Followup to: Probability is Subjectively Objective
The classic explanation of counterfactuals begins with this distinction:
If Lee Harvey Oswald didn’t shoot John F. Kennedy, then someone else did.
If Lee Harvey Oswald hadn’t shot John F. Kennedy, someone else would have.
In ordinary usage we would agree with the first statement, but not the second (I hope).
If, somehow, we learn the definite fact that Oswald did not shoot Kennedy, then someone else must have done so, since Kennedy was in fact shot.
But if we went back in time and removed Oswald, while leaving everything else the same, then—unless you believe there was a conspiracy—there’s no particular reason to believe Kennedy would be shot:
We start by imagining the same historical situation that existed in 1963—by a further act of imagination, we remove Oswald from our vision—we run forward the laws that we think govern the world—visualize Kennedy parading through in his limousine—and find that, in our imagination, no one shoots Kennedy.
It’s an interesting question whether counterfactuals can be true or false. We never get to experience them directly.
If we disagree on what would have happened if Oswald hadn’t been there, what experiment could we perform to find out which of us is right?
And if the counterfactual is something unphysical—like, “If gravity had stopped working three days ago, the Sun would have exploded”—then there aren’t even any alternate histories out there to provide a truth-value.
It’s not as simple as saying that if the bucket contains three pebbles, and the pasture contains three sheep, the bucket is true.
Since the counterfactual event only exists in your imagination, how can it be true or false?
So… is it just as fair to say that “If Oswald hadn’t shot Kennedy, the Sun would have exploded”?
After all, the event only exists in our imaginations—surely that means it’s subjective, so we can say anything we like?
But so long as we have a lawful specification of how counterfactuals are constructed—a lawful computational procedure—then the counterfactual result of removing Oswald, depends entirely on the empirical state of the world.

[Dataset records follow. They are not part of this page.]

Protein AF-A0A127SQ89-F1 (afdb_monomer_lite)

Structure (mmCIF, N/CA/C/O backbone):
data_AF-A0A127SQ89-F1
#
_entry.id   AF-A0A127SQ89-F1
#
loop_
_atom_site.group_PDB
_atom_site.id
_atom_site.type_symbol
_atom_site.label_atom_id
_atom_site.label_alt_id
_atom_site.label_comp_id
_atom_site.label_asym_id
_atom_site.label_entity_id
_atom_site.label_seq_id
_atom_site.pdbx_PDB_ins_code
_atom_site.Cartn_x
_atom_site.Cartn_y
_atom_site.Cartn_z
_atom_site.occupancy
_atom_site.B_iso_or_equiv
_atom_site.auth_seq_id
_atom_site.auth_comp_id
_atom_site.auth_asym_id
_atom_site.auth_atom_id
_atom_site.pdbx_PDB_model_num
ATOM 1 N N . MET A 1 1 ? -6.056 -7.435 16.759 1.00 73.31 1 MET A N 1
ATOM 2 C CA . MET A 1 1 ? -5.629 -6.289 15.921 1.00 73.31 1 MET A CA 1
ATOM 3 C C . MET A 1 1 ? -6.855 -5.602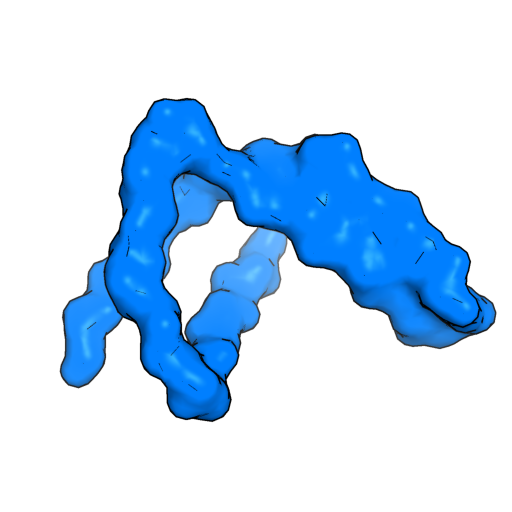 15.347 1.00 73.31 1 MET A C 1
ATOM 5 O O . MET A 1 1 ? -7.742 -6.297 14.865 1.00 73.31 1 MET A O 1
ATOM 9 N N . LYS A 1 2 ? -6.926 -4.269 15.423 1.00 81.56 2 LYS A N 1
ATOM 10 C CA . LYS A 1 2 ? -8.010 -3.490 14.809 1.00 81.56 2 LYS A CA 1
ATOM 11 C C . LYS A 1 2 ? -7.781 -3.434 13.295 1.00 81.56 2 LYS A C 1
ATOM 13 O O . LYS A 1 2 ? -6.669 -3.139 12.868 1.00 81.56 2 LYS A O 1
ATOM 18 N N . LYS A 1 3 ? -8.801 -3.7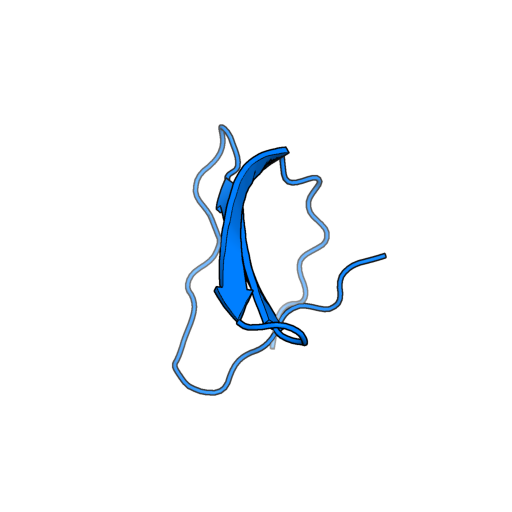70 12.503 1.00 87.44 3 LYS A N 1
ATOM 19 C CA . LYS A 1 3 ? -8.759 -3.679 11.036 1.00 87.44 3 LYS A CA 1
ATOM 20 C C . LYS A 1 3 ? -9.263 -2.305 10.600 1.00 87.44 3 LYS A C 1
ATOM 22 O O . LYS A 1 3 ? -10.204 -1.789 11.201 1.00 87.44 3 LYS A O 1
ATOM 27 N N . TYR A 1 4 ? -8.650 -1.747 9.564 1.00 90.81 4 TYR A N 1
ATOM 28 C CA . TYR A 1 4 ? -9.049 -0.486 8.945 1.00 90.81 4 TYR A CA 1
ATOM 29 C C . TYR A 1 4 ? -9.370 -0.738 7.474 1.00 90.81 4 TYR A C 1
ATOM 31 O O . TYR A 1 4 ? -8.709 -1.551 6.833 1.00 90.81 4 TYR A O 1
ATOM 39 N N . ILE A 1 5 ? -10.383 -0.045 6.964 1.00 93.31 5 ILE A N 1
ATOM 40 C CA . ILE A 1 5 ? -10.717 0.002 5.540 1.00 93.31 5 ILE A CA 1
ATOM 41 C C . ILE A 1 5 ? -10.695 1.480 5.175 1.00 93.31 5 ILE A C 1
ATOM 43 O O . ILE A 1 5 ? -11.413 2.267 5.791 1.00 93.31 5 ILE A O 1
ATOM 47 N N . LEU A 1 6 ? -9.811 1.850 4.254 1.00 93.44 6 LEU A N 1
ATOM 48 C CA . LEU A 1 6 ? -9.550 3.229 3.863 1.00 93.44 6 LEU A CA 1
ATOM 49 C C . LEU A 1 6 ? -9.387 3.285 2.349 1.00 93.44 6 LEU A C 1
ATOM 51 O O . LEU A 1 6 ? -8.682 2.451 1.782 1.00 93.44 6 LEU A O 1
ATOM 55 N N . ASP A 1 7 ? -9.985 4.296 1.730 1.00 95.00 7 ASP A N 1
ATOM 56 C CA . ASP A 1 7 ? -9.658 4.654 0.357 1.00 95.00 7 ASP A CA 1
ATOM 57 C C . ASP A 1 7 ? -8.328 5.410 0.355 1.00 95.00 7 ASP A C 1
ATOM 59 O O . ASP A 1 7 ? -8.154 6.399 1.073 1.00 95.00 7 ASP A O 1
ATOM 63 N N . LEU A 1 8 ? -7.373 4.916 -0.430 1.00 95.88 8 LEU A N 1
ATOM 64 C CA . LEU A 1 8 ? -6.043 5.502 -0.563 1.00 95.88 8 LEU A CA 1
ATOM 65 C C . LEU A 1 8 ? -5.822 5.979 -1.994 1.00 95.88 8 LEU A C 1
ATOM 67 O O . LEU A 1 8 ? -6.276 5.356 -2.953 1.00 95.88 8 LEU A O 1
ATOM 71 N N . THR A 1 9 ? -5.052 7.050 -2.137 1.00 97.06 9 THR A N 1
ATOM 72 C CA . THR A 1 9 ? -4.653 7.581 -3.440 1.00 97.06 9 THR A CA 1
ATOM 73 C C . THR A 1 9 ? -3.263 7.069 -3.801 1.00 97.06 9 THR A C 1
ATOM 75 O O . THR A 1 9 ? -2.313 7.228 -3.031 1.00 97.06 9 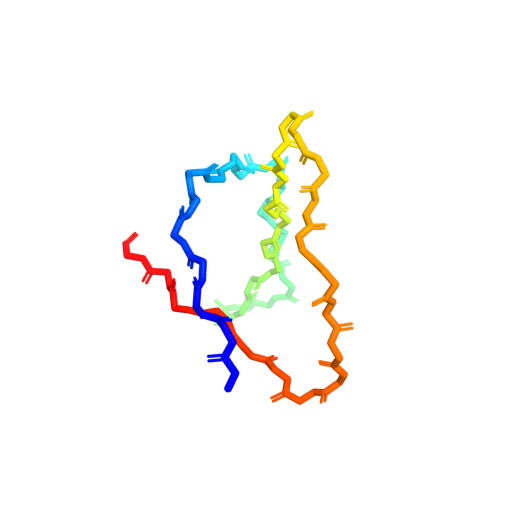THR A O 1
ATOM 78 N N . VAL A 1 10 ? -3.119 6.485 -4.995 1.00 96.94 10 VAL A N 1
ATOM 79 C CA . VAL A 1 10 ? -1.804 6.163 -5.571 1.00 96.94 10 VAL A CA 1
ATOM 80 C C . VAL A 1 10 ? -1.142 7.468 -5.998 1.00 96.94 10 VAL A C 1
ATOM 82 O O . VAL A 1 10 ? -1.594 8.118 -6.937 1.00 96.94 10 VAL A O 1
ATOM 85 N N . THR A 1 11 ? -0.073 7.856 -5.312 1.00 97.88 11 THR A N 1
ATOM 86 C CA . THR A 1 11 ? 0.700 9.063 -5.656 1.00 97.88 11 THR A CA 1
ATOM 87 C C . THR A 1 11 ? 1.951 8.744 -6.460 1.00 97.88 11 THR A C 1
ATOM 89 O O . THR A 1 11 ? 2.454 9.606 -7.176 1.00 97.88 11 THR A O 1
ATOM 92 N N . GLU A 1 12 ? 2.432 7.502 -6.400 1.00 98.12 12 GLU A N 1
ATOM 93 C CA . GLU A 1 12 ? 3.563 7.043 -7.199 1.00 98.12 12 GLU A CA 1
ATOM 94 C C . GLU A 1 12 ? 3.436 5.555 -7.539 1.00 98.12 12 GLU A C 1
ATOM 96 O O . GLU A 1 12 ? 3.006 4.749 -6.709 1.00 98.12 12 GLU A O 1
ATOM 101 N N . ASN A 1 13 ? 3.854 5.201 -8.755 1.00 97.31 13 ASN A N 1
ATOM 102 C CA . ASN A 1 13 ? 4.001 3.829 -9.230 1.00 97.31 13 ASN A CA 1
ATOM 103 C C . ASN A 1 13 ? 5.360 3.681 -9.921 1.00 97.31 13 ASN A C 1
ATOM 105 O O . ASN A 1 13 ? 5.499 3.916 -11.123 1.00 97.31 13 ASN A O 1
ATOM 109 N N . LEU A 1 14 ? 6.375 3.335 -9.135 1.00 98.12 14 LEU A N 1
ATOM 110 C CA . LEU A 1 14 ? 7.747 3.233 -9.607 1.00 98.12 14 LEU A CA 1
ATOM 111 C C . LEU A 1 14 ? 8.056 1.797 -10.025 1.00 98.12 14 LEU A C 1
ATOM 113 O O . LEU A 1 14 ? 8.055 0.880 -9.203 1.00 98.12 14 LEU A O 1
ATOM 117 N N . ARG A 1 15 ? 8.398 1.591 -11.297 1.00 97.62 15 ARG A N 1
ATOM 118 C CA . ARG A 1 15 ? 8.860 0.287 -11.775 1.00 97.62 15 ARG A CA 1
ATOM 119 C C . ARG A 1 15 ? 10.300 0.040 -11.338 1.00 97.62 15 ARG A C 1
ATOM 121 O O . ARG A 1 15 ?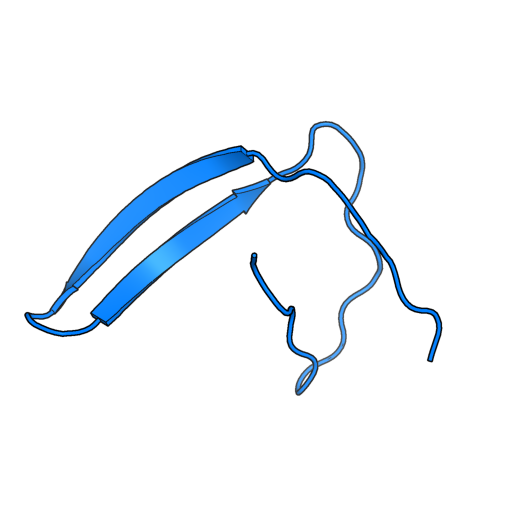 11.222 0.634 -11.883 1.00 97.62 15 ARG A O 1
ATOM 128 N N . LEU A 1 16 ? 10.483 -0.867 -10.383 1.00 96.25 16 LEU A N 1
ATOM 129 C CA . LEU A 1 16 ? 11.810 -1.260 -9.904 1.00 96.25 16 LEU A CA 1
ATOM 130 C C . LEU A 1 16 ? 12.444 -2.341 -10.788 1.00 96.25 16 LEU A C 1
ATOM 132 O O . LEU A 1 16 ? 13.665 -2.438 -10.865 1.00 96.25 16 LEU A O 1
ATOM 136 N N . HIS A 1 17 ? 11.623 -3.158 -11.456 1.00 97.31 17 HIS A N 1
ATOM 137 C CA . HIS A 1 17 ? 12.077 -4.225 -12.349 1.00 97.31 17 HIS A CA 1
ATOM 138 C C . HIS A 1 17 ? 10.971 -4.674 -13.310 1.00 97.31 17 HIS A C 1
ATOM 140 O O . HIS A 1 17 ? 9.836 -4.195 -13.263 1.00 97.31 17 HIS A O 1
ATOM 146 N N . ALA A 1 18 ? 11.282 -5.649 -14.165 1.00 96.44 18 ALA A N 1
ATOM 147 C CA . ALA A 1 18 ? 10.341 -6.256 -15.095 1.00 96.44 18 ALA A CA 1
ATOM 148 C C . ALA A 1 18 ? 9.033 -6.718 -14.424 1.00 96.44 18 ALA A C 1
ATOM 150 O O . ALA A 1 18 ? 7.968 -6.462 -14.982 1.00 96.44 18 ALA A O 1
ATOM 151 N N . ASN A 1 19 ? 9.131 -7.303 -13.222 1.00 96.94 19 ASN A N 1
ATOM 152 C CA . ASN A 1 19 ? 8.035 -7.998 -12.533 1.00 96.94 19 ASN A CA 1
ATOM 153 C C . ASN A 1 19 ? 7.587 -7.342 -11.218 1.00 96.94 19 ASN A C 1
ATOM 155 O O . ASN A 1 19 ? 6.688 -7.861 -10.564 1.00 96.94 19 ASN A O 1
ATOM 159 N N . TYR A 1 20 ? 8.231 -6.256 -10.783 1.00 96.50 20 TYR A N 1
ATOM 160 C CA . TYR A 1 20 ? 7.920 -5.623 -9.501 1.00 96.50 20 TYR A CA 1
ATOM 161 C C . TYR A 1 20 ? 7.915 -4.103 -9.601 1.00 96.50 20 TYR A C 1
ATOM 163 O O . TYR A 1 20 ? 8.762 -3.482 -10.253 1.00 96.50 20 TYR A O 1
ATOM 171 N N . VAL A 1 21 ? 6.933 -3.524 -8.915 1.00 97.38 21 VAL A N 1
ATOM 172 C CA . VAL A 1 21 ? 6.710 -2.087 -8.801 1.00 97.38 21 VAL A CA 1
ATOM 173 C C . VAL A 1 21 ? 6.597 -1.706 -7.329 1.00 97.38 21 VAL A C 1
ATOM 175 O O . VAL A 1 21 ? 6.139 -2.499 -6.506 1.00 97.38 21 VAL A O 1
ATOM 178 N N . LEU A 1 22 ? 7.018 -0.491 -7.004 1.00 97.69 22 LEU A N 1
ATOM 179 C CA . LEU A 1 22 ? 6.795 0.140 -5.715 1.00 97.69 22 LEU A CA 1
ATOM 180 C C . LEU A 1 22 ? 5.636 1.127 -5.853 1.00 97.69 22 LEU A C 1
ATOM 182 O O . LEU A 1 22 ? 5.739 2.112 -6.586 1.00 97.69 22 LEU A O 1
ATOM 186 N N . LEU A 1 23 ? 4.549 0.866 -5.132 1.00 97.25 23 LEU A N 1
ATOM 187 C CA . LEU A 1 23 ? 3.413 1.777 -5.030 1.00 97.25 23 LEU A CA 1
ATOM 188 C C . LEU A 1 23 ? 3.537 2.619 -3.760 1.00 97.25 23 LEU A C 1
ATOM 190 O O . LEU A 1 23 ? 3.753 2.075 -2.676 1.00 97.25 23 LEU A O 1
ATOM 194 N N . LYS A 1 24 ? 3.347 3.936 -3.884 1.00 97.31 24 LYS A N 1
ATOM 195 C CA . LYS A 1 24 ? 3.124 4.817 -2.730 1.00 97.31 24 LYS A CA 1
ATOM 196 C C . LYS A 1 24 ? 1.651 5.183 -2.656 1.00 97.31 24 LYS A C 1
ATOM 198 O O . LYS A 1 24 ? 1.111 5.836 -3.550 1.00 97.31 24 LYS A O 1
ATOM 203 N N . LEU A 1 25 ? 1.021 4.749 -1.574 1.00 96.88 25 LEU A N 1
ATOM 204 C CA . LEU A 1 25 ? -0.374 5.013 -1.253 1.00 96.88 25 LEU A CA 1
ATOM 205 C C . LEU A 1 25 ? -0.421 6.043 -0.127 1.00 96.88 25 LEU A C 1
ATOM 207 O O . LEU A 1 25 ? 0.251 5.870 0.891 1.00 96.88 25 LEU A O 1
ATOM 211 N N . THR A 1 26 ? -1.195 7.108 -0.299 1.00 96.19 26 THR A N 1
ATOM 212 C CA . THR A 1 26 ? -1.357 8.148 0.725 1.00 96.19 26 THR A CA 1
ATOM 213 C C . THR A 1 26 ? -2.831 8.438 0.981 1.00 96.19 26 THR A C 1
ATOM 215 O O . THR A 1 26 ? -3.701 8.115 0.174 1.00 96.19 26 THR A O 1
ATOM 218 N N . SER A 1 27 ? -3.108 9.046 2.131 1.00 94.88 27 SER A N 1
ATOM 219 C CA . SER A 1 27 ? -4.423 9.557 2.506 1.00 94.88 27 SER A CA 1
ATOM 220 C C . SER A 1 27 ? -4.278 11.023 2.924 1.00 94.88 27 SER A C 1
ATOM 222 O O . SER A 1 27 ? -3.239 11.383 3.486 1.00 94.88 27 SER A O 1
ATOM 224 N N . PRO A 1 28 ? -5.283 11.885 2.683 1.00 93.25 28 PRO A N 1
ATOM 225 C CA . PRO A 1 28 ? -5.315 13.221 3.277 1.00 93.25 28 PRO A CA 1
ATOM 226 C C . PRO A 1 28 ? -5.434 13.180 4.811 1.00 93.25 28 PRO A C 1
ATOM 228 O O . PRO A 1 28 ? -5.066 14.142 5.481 1.00 93.25 28 PRO A O 1
ATOM 231 N N . SER A 1 29 ? -5.940 12.080 5.377 1.00 92.56 29 SER A N 1
ATOM 232 C CA . SER A 1 29 ? -5.967 11.835 6.819 1.00 92.56 29 SER A CA 1
ATOM 233 C C . SER A 1 29 ? -4.744 11.027 7.281 1.00 92.56 29 SER A C 1
ATOM 235 O O . SER A 1 29 ? -4.189 10.253 6.496 1.00 92.56 29 SER A O 1
ATOM 237 N N . PRO A 1 30 ? -4.318 11.158 8.554 1.00 93.88 30 PRO A N 1
ATOM 238 C CA . PRO A 1 30 ? -3.233 10.349 9.097 1.00 93.88 30 PRO A CA 1
ATOM 239 C C . PRO A 1 30 ? -3.510 8.849 8.961 1.00 93.88 30 PRO A C 1
ATOM 241 O O . PRO A 1 30 ? -4.606 8.375 9.269 1.00 93.88 30 PRO A O 1
ATOM 244 N N . LEU A 1 31 ? -2.495 8.101 8.528 1.00 94.12 31 LEU A N 1
ATOM 245 C CA . LEU A 1 31 ? -2.555 6.643 8.489 1.00 94.12 31 LEU A CA 1
ATOM 246 C C . LEU A 1 31 ? -2.527 6.070 9.916 1.00 94.12 31 LEU A C 1
ATOM 248 O O . LEU A 1 31 ? -1.935 6.682 10.811 1.00 94.12 31 LEU A O 1
ATOM 252 N N . PRO A 1 32 ? -3.153 4.902 10.150 1.00 93.38 32 PRO A N 1
ATOM 253 C CA . PRO A 1 32 ? -3.052 4.221 11.434 1.00 93.38 32 PRO A CA 1
ATOM 254 C C . PRO A 1 32 ? -1.597 3.837 11.737 1.00 93.38 32 PRO A C 1
ATOM 256 O O . PRO A 1 32 ? -0.774 3.692 10.835 1.00 93.38 32 PRO A O 1
ATOM 259 N N . GLU A 1 33 ? -1.292 3.635 13.017 1.00 93.50 33 GLU A N 1
ATOM 260 C CA . GLU A 1 33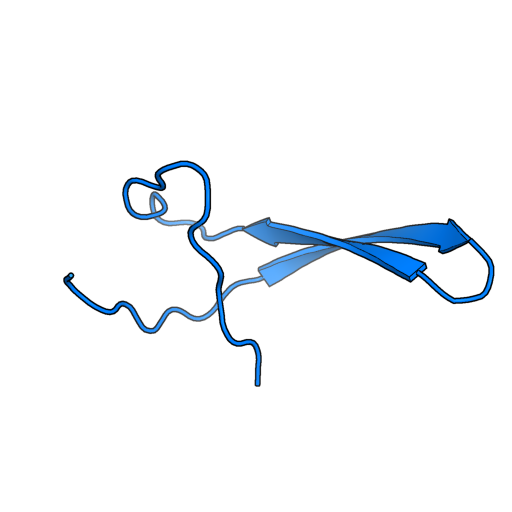 ? 0.016 3.143 13.447 1.00 93.50 33 GLU A CA 1
ATOM 261 C C . GLU A 1 33 ? 0.313 1.770 12.822 1.00 93.50 33 GLU A C 1
ATOM 263 O O . GLU A 1 33 ? -0.514 0.854 12.883 1.00 93.50 33 GLU A O 1
ATOM 268 N N . MET A 1 34 ? 1.496 1.644 12.216 1.00 92.31 34 MET A N 1
ATOM 269 C CA . MET A 1 34 ? 1.953 0.437 11.531 1.00 92.31 34 MET A CA 1
ATOM 270 C C . MET A 1 34 ? 3.191 -0.124 12.229 1.00 92.31 34 MET A C 1
ATOM 272 O O . MET A 1 34 ? 4.162 0.594 12.464 1.00 92.31 34 MET A O 1
ATOM 276 N N . LEU A 1 35 ? 3.162 -1.420 12.526 1.00 92.69 35 LEU A N 1
ATOM 277 C CA . LEU A 1 35 ? 4.281 -2.170 13.092 1.00 92.69 35 LEU A CA 1
ATOM 278 C C . LEU A 1 35 ? 4.931 -3.061 12.020 1.00 92.69 35 LEU A C 1
ATOM 280 O O . LEU A 1 35 ? 4.249 -3.508 11.091 1.00 92.69 35 LEU A O 1
ATOM 284 N N . PRO A 1 36 ? 6.232 -3.378 12.146 1.00 95.88 36 PRO A N 1
ATOM 285 C CA . PRO A 1 36 ? 6.908 -4.288 11.227 1.00 95.88 36 PRO A CA 1
ATOM 286 C C . PRO A 1 36 ? 6.207 -5.651 11.120 1.00 95.88 36 PRO A C 1
ATOM 288 O O . PRO A 1 36 ? 5.761 -6.215 12.118 1.00 95.88 36 PRO A O 1
ATOM 291 N N . GLY A 1 37 ? 6.128 -6.190 9.901 1.00 94.44 37 GLY A N 1
ATOM 292 C CA . GLY A 1 37 ? 5.479 -7.476 9.615 1.00 94.44 37 GLY A CA 1
ATOM 293 C C . GLY A 1 37 ? 3.967 -7.398 9.371 1.00 94.44 37 GLY A C 1
ATOM 294 O O . GLY A 1 37 ? 3.351 -8.413 9.052 1.00 94.44 37 GLY A O 1
ATOM 295 N N . GLN A 1 38 ? 3.359 -6.214 9.481 1.00 93.81 38 GLN A N 1
ATOM 296 C CA . GLN A 1 38 ? 1.985 -5.990 9.035 1.00 93.81 38 GLN A CA 1
ATOM 297 C C . GLN A 1 38 ? 1.910 -5.831 7.512 1.00 93.81 38 GLN A C 1
ATOM 299 O O . GLN A 1 38 ? 2.871 -5.419 6.864 1.00 93.81 38 GLN A O 1
ATOM 304 N N . PHE A 1 39 ? 0.747 -6.143 6.945 1.00 94.06 39 PHE A N 1
ATOM 305 C C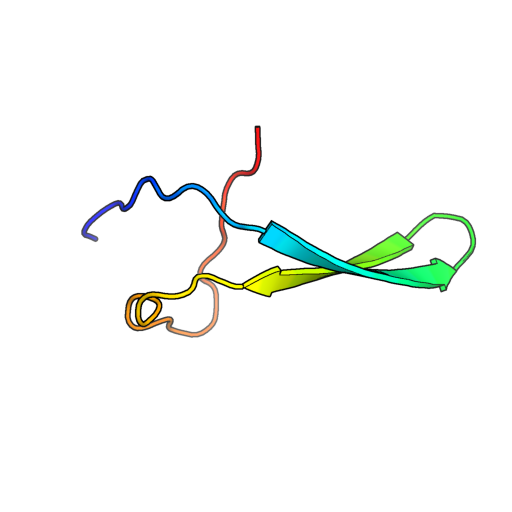A . PHE A 1 39 ? 0.467 -5.993 5.520 1.00 94.06 39 PHE A CA 1
ATOM 306 C C . PHE A 1 39 ? -0.937 -5.422 5.303 1.00 94.06 39 PHE A C 1
ATOM 308 O O . PHE A 1 39 ? -1.797 -5.501 6.185 1.00 94.06 39 PHE A O 1
ATOM 315 N N . ALA A 1 40 ? -1.155 -4.855 4.118 1.00 93.38 40 ALA A N 1
ATOM 316 C CA . ALA A 1 40 ? -2.458 -4.410 3.646 1.00 93.38 40 ALA A CA 1
ATOM 317 C C . ALA A 1 40 ? -2.936 -5.320 2.511 1.00 93.38 40 ALA A C 1
ATOM 319 O O . ALA A 1 40 ? -2.141 -5.782 1.694 1.00 93.38 40 ALA A O 1
ATOM 320 N N . GLU A 1 41 ? -4.241 -5.556 2.463 1.00 94.69 41 GLU A N 1
ATOM 321 C CA . GLU A 1 41 ? -4.906 -6.136 1.302 1.00 94.69 41 GLU A CA 1
ATOM 322 C C . GLU A 1 41 ? -5.414 -4.986 0.429 1.00 94.69 41 GLU A C 1
ATOM 324 O O . GLU A 1 41 ? -6.059 -4.066 0.934 1.00 94.69 41 GLU A O 1
ATOM 329 N N . ILE A 1 42 ? -5.098 -5.028 -0.863 1.00 93.38 42 ILE A N 1
ATOM 330 C CA . ILE A 1 42 ? -5.538 -4.042 -1.853 1.00 93.38 42 ILE A CA 1
ATOM 331 C C . ILE A 1 42 ? -6.557 -4.733 -2.764 1.00 93.38 42 ILE A C 1
ATOM 333 O O . ILE A 1 42 ? -6.339 -5.884 -3.146 1.00 93.38 42 ILE A O 1
ATOM 337 N N . ARG A 1 43 ? -7.664 -4.052 -3.074 1.00 91.19 43 ARG A N 1
ATOM 338 C CA . ARG A 1 43 ? -8.738 -4.554 -3.945 1.00 91.19 43 ARG A CA 1
ATOM 339 C C . ARG A 1 43 ? -8.722 -3.858 -5.295 1.00 91.19 43 ARG A C 1
ATOM 341 O O . ARG A 1 43 ? -8.303 -2.680 -5.331 1.00 91.19 43 ARG A O 1
#

Radius of gyration: 12.21 Å; chains: 1; bounding box: 23×21×31 Å

pLDDT: mean 94.22, std 4.44, range [73.31, 98.12]

Secondary structure (DSSP, 8-state):
--------EEEEEEE-SSS-EEEEEE-SSPPPP--TT------

Sequence (43 aa):
MKKYILDLTVTENLRLHANYVLLKLTSPSPLPEMLPGQFAEIR

Foldseek 3Di:
DDDDDDDWDFPDWADPDPPDTDTDTHDPDDDDDDDPPDDDDDD

If there was no conspiracy, then any reasonable computational procedure that simulates removing Oswald’s bullet from the course of history, ought to return an answer of Kennedy not getting shot.
“Reasonable!” you say. “Ought!” you say.
But that’s not the point; the point is that if you do pick some fixed computational procedure, whether it is reasonable or not, then either it will say that Kennedy gets shot, or not, and what it says will depend on the empirical state of the world. So that, if you tell me, “I believe that this-and-such counterfactual construal, run over Oswald’s removal, preserves Kennedy’s life”, then I can deduce that you don’t believe in the conspiracy.
Indeed, so long as we take this computational procedure as fixed, then the actual state of the world (which either does include a conspiracy, or does not) presents a ready truth-value for the output of the counterfactual.
In general, if you give me a fixed computational procedure, like “multiply by 7 and add 5”, and then you point to a 6-sided die underneath a cup, and say, “The result-of-procedure is 26!” then it’s not hard at all to assign a truth value to this statement. Even if the actual die under the cup only ever takes on the values between 1 and 6, so that “26” is not found anywhere under the cup. The statement is still true if and only if the die is showing 3; that is its empirical truth-condition.
And what about the statement ((3 * 7) + 5) = 26? Where is the truth-condition for that statement located? This I don’t know; but I am nonetheless quite confident that it is true. Even though I am not confident that this ‘true’ means exactly the same thing as the ‘true’ in “the bucket is ‘true’ when it contains the same number of pebbles as sheep in the pasture”.
So if someone I trust—presumably someone I really trust—tells me, “If Oswald hadn’t shot Kennedy, someone else would have”, and I believe this statement, then I believe the empirical reality is such as to make the counterfactual computation come out this way. Which would seem to imply the conspiracy. And I will anticipate accordingly.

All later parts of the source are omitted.